BEGIN DATA FOR REVIEW

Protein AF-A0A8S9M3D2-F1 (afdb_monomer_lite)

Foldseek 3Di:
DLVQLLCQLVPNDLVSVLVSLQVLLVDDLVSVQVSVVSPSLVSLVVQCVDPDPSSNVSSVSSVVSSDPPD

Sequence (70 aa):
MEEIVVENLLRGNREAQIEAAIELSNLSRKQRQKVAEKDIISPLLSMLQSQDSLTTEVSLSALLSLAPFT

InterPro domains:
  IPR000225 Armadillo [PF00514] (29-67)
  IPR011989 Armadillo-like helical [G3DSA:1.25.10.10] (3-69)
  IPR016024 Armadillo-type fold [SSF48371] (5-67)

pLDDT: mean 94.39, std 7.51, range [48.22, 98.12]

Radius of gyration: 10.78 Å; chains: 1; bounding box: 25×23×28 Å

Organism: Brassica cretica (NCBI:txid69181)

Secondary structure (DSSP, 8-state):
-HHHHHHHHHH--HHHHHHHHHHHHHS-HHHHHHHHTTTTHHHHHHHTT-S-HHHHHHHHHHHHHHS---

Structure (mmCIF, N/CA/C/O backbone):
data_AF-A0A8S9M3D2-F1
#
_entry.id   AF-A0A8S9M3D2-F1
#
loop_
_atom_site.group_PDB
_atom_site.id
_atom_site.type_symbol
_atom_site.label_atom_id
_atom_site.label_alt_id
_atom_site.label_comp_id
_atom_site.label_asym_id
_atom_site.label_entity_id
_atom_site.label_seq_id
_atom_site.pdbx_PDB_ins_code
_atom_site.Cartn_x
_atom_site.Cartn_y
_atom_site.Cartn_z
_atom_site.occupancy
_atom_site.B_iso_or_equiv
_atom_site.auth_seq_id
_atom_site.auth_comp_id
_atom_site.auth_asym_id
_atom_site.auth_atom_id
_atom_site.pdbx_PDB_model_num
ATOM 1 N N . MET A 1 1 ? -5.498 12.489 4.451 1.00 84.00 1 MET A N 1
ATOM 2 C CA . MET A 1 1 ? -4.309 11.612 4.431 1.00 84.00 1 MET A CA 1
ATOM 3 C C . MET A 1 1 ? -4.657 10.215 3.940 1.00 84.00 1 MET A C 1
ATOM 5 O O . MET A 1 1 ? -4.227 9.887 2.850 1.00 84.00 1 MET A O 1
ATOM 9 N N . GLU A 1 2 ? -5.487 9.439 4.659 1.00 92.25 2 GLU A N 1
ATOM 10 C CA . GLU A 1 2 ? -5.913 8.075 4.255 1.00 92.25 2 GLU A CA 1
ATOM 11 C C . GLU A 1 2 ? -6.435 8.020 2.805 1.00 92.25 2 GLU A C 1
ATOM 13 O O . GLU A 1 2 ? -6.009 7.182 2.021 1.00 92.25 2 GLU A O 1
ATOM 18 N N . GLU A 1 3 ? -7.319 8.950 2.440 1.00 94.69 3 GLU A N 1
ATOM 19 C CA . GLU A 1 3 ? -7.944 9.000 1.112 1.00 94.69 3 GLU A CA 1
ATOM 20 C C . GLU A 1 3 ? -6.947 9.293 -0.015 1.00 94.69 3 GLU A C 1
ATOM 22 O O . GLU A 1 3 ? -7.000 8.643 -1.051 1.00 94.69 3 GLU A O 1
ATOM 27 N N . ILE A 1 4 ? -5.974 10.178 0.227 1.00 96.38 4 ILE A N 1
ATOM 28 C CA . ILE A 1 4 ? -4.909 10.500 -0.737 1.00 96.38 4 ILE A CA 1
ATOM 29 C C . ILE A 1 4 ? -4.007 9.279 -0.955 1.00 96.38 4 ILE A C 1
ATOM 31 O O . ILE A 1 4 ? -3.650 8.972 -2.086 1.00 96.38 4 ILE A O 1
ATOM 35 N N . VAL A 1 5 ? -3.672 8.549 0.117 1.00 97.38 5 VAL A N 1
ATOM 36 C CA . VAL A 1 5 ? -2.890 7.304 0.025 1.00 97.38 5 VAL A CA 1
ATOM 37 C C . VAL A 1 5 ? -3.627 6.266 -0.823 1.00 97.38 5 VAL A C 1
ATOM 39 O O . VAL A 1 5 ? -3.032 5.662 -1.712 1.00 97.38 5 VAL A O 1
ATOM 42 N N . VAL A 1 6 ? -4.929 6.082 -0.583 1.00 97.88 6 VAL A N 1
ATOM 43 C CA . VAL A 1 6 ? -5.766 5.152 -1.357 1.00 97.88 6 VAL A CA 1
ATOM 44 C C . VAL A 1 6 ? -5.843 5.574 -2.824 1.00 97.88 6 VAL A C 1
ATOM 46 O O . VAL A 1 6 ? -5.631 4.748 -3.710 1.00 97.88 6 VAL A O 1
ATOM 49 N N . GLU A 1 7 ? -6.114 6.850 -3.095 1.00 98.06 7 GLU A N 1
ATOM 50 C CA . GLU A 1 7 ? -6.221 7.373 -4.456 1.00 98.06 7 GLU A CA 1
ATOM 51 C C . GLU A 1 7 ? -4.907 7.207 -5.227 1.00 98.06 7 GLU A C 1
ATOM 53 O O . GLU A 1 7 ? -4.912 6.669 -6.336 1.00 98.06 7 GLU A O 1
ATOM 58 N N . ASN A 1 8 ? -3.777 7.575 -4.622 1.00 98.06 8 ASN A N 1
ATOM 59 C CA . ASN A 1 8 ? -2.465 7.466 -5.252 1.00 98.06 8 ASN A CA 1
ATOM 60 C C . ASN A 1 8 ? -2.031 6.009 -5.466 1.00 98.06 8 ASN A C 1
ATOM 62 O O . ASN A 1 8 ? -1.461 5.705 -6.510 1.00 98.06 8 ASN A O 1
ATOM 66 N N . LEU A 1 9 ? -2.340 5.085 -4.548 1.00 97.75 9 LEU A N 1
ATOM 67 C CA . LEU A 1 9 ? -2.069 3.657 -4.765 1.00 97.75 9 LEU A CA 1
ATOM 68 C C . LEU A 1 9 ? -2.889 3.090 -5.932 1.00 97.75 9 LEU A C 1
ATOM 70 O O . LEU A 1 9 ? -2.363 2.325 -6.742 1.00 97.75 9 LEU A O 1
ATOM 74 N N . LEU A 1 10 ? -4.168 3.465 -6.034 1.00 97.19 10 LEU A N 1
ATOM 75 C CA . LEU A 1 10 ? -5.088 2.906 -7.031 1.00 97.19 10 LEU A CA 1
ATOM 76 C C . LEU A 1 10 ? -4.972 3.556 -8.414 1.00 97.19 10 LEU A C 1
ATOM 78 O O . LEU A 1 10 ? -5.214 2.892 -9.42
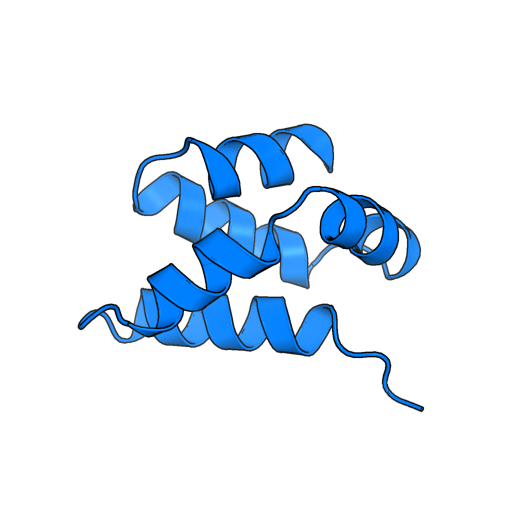1 1.00 97.19 10 LEU A O 1
ATOM 82 N N . ARG A 1 11 ? -4.681 4.858 -8.476 1.00 96.50 11 ARG A N 1
ATOM 83 C CA . ARG A 1 11 ? -4.775 5.669 -9.704 1.00 96.50 11 ARG A CA 1
ATOM 84 C C . ARG A 1 11 ? -3.526 6.496 -9.995 1.00 96.50 11 ARG A C 1
ATOM 86 O O . ARG A 1 11 ? -3.452 7.105 -11.061 1.00 96.50 11 ARG A O 1
ATOM 93 N N . GLY A 1 12 ? -2.575 6.545 -9.067 1.00 95.88 12 GLY A N 1
ATOM 94 C CA . GLY A 1 12 ? -1.345 7.306 -9.223 1.00 95.88 12 GLY A CA 1
ATOM 95 C C . GLY A 1 12 ? -0.419 6.717 -10.284 1.00 95.88 12 GLY A C 1
ATOM 96 O O . GLY A 1 12 ? -0.484 5.537 -10.632 1.00 95.88 12 GLY A O 1
ATOM 97 N N . ASN A 1 13 ? 0.478 7.561 -10.792 1.00 95.75 13 ASN A N 1
ATOM 98 C CA . ASN A 1 13 ? 1.625 7.096 -11.565 1.00 95.75 13 ASN A CA 1
ATOM 99 C C . ASN A 1 13 ? 2.632 6.373 -10.643 1.00 95.75 13 ASN A C 1
ATOM 101 O O . ASN A 1 13 ? 2.456 6.327 -9.426 1.00 95.75 13 ASN A O 1
ATOM 105 N N . ARG A 1 14 ? 3.715 5.828 -11.210 1.00 94.38 14 ARG A N 1
ATOM 106 C CA . ARG A 1 14 ? 4.711 5.065 -10.439 1.00 94.38 14 ARG A CA 1
ATOM 107 C C . ARG A 1 14 ? 5.254 5.830 -9.224 1.00 94.38 14 ARG A C 1
ATOM 109 O O . ARG A 1 14 ? 5.384 5.246 -8.156 1.00 94.38 14 ARG A O 1
ATOM 116 N N . GLU A 1 15 ? 5.581 7.109 -9.380 1.00 96.75 15 GLU A N 1
ATOM 117 C CA . GLU A 1 15 ? 6.128 7.932 -8.292 1.00 96.75 15 GLU A CA 1
ATOM 118 C C . GLU A 1 15 ? 5.091 8.138 -7.183 1.00 96.75 15 GLU A C 1
ATOM 120 O O . GLU A 1 15 ? 5.379 7.871 -6.019 1.00 96.75 15 GLU A O 1
ATOM 125 N N . ALA A 1 16 ? 3.853 8.477 -7.550 1.00 97.88 16 ALA A N 1
ATOM 126 C CA . ALA A 1 16 ? 2.752 8.624 -6.603 1.00 97.88 16 ALA A CA 1
ATOM 127 C C . ALA A 1 16 ? 2.431 7.311 -5.866 1.00 97.88 16 ALA A C 1
ATOM 129 O O . ALA A 1 16 ? 2.133 7.333 -4.674 1.00 97.88 16 ALA A O 1
ATOM 130 N N . GLN A 1 17 ? 2.521 6.162 -6.544 1.00 97.81 17 GLN A N 1
ATOM 131 C CA . GLN A 1 17 ? 2.345 4.848 -5.917 1.00 97.81 17 GLN A CA 1
ATOM 132 C C . GLN A 1 17 ? 3.457 4.536 -4.910 1.00 97.81 17 GLN A C 1
ATOM 134 O O . GLN A 1 17 ? 3.170 4.027 -3.827 1.00 97.81 17 GLN A O 1
ATOM 139 N N . ILE A 1 18 ? 4.713 4.861 -5.237 1.00 98.00 18 ILE A N 1
ATOM 140 C CA . ILE A 1 18 ? 5.855 4.695 -4.326 1.00 98.00 18 ILE A CA 1
ATOM 141 C C . ILE A 1 18 ? 5.673 5.571 -3.083 1.00 98.00 18 ILE A C 1
ATOM 143 O O . ILE A 1 18 ? 5.752 5.063 -1.965 1.00 98.00 18 ILE A O 1
ATOM 147 N N . GLU A 1 19 ? 5.379 6.859 -3.262 1.00 98.00 19 GLU A N 1
ATOM 148 C CA . GLU A 1 19 ? 5.156 7.785 -2.146 1.00 98.00 19 GLU A CA 1
ATOM 149 C C . GLU A 1 19 ? 3.982 7.341 -1.270 1.00 98.00 19 GLU A C 1
ATOM 151 O O . GLU A 1 19 ? 4.086 7.329 -0.043 1.00 98.00 19 GLU A O 1
ATOM 156 N N . ALA A 1 20 ? 2.883 6.902 -1.883 1.00 98.12 20 ALA A N 1
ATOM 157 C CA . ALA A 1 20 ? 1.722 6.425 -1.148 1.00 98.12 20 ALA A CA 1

END DATA FOR REVIEW

▸ **YOUR OBJECTIVE**:
Of all the entries above, retype exactly the lines from the line with "ATOM 105 N N" to the line with "ATOM 107 C C", both included, and no others.

▸ **RESULT FOR THIS EXERCISE**:
ATOM 105 N N . ARG A 1 14 ? 3.715 5.828 -11.210 1.00 94.38 14 ARG A N 1
ATOM 106 C CA . ARG A 1 14 ? 4.711 5.065 -10.439 1.00 94.38 14 ARG A CA 1
ATOM 107 C C . ARG A 1 14 ? 5.254 5.830 -9.224 1.00 94.38 14 ARG A C 1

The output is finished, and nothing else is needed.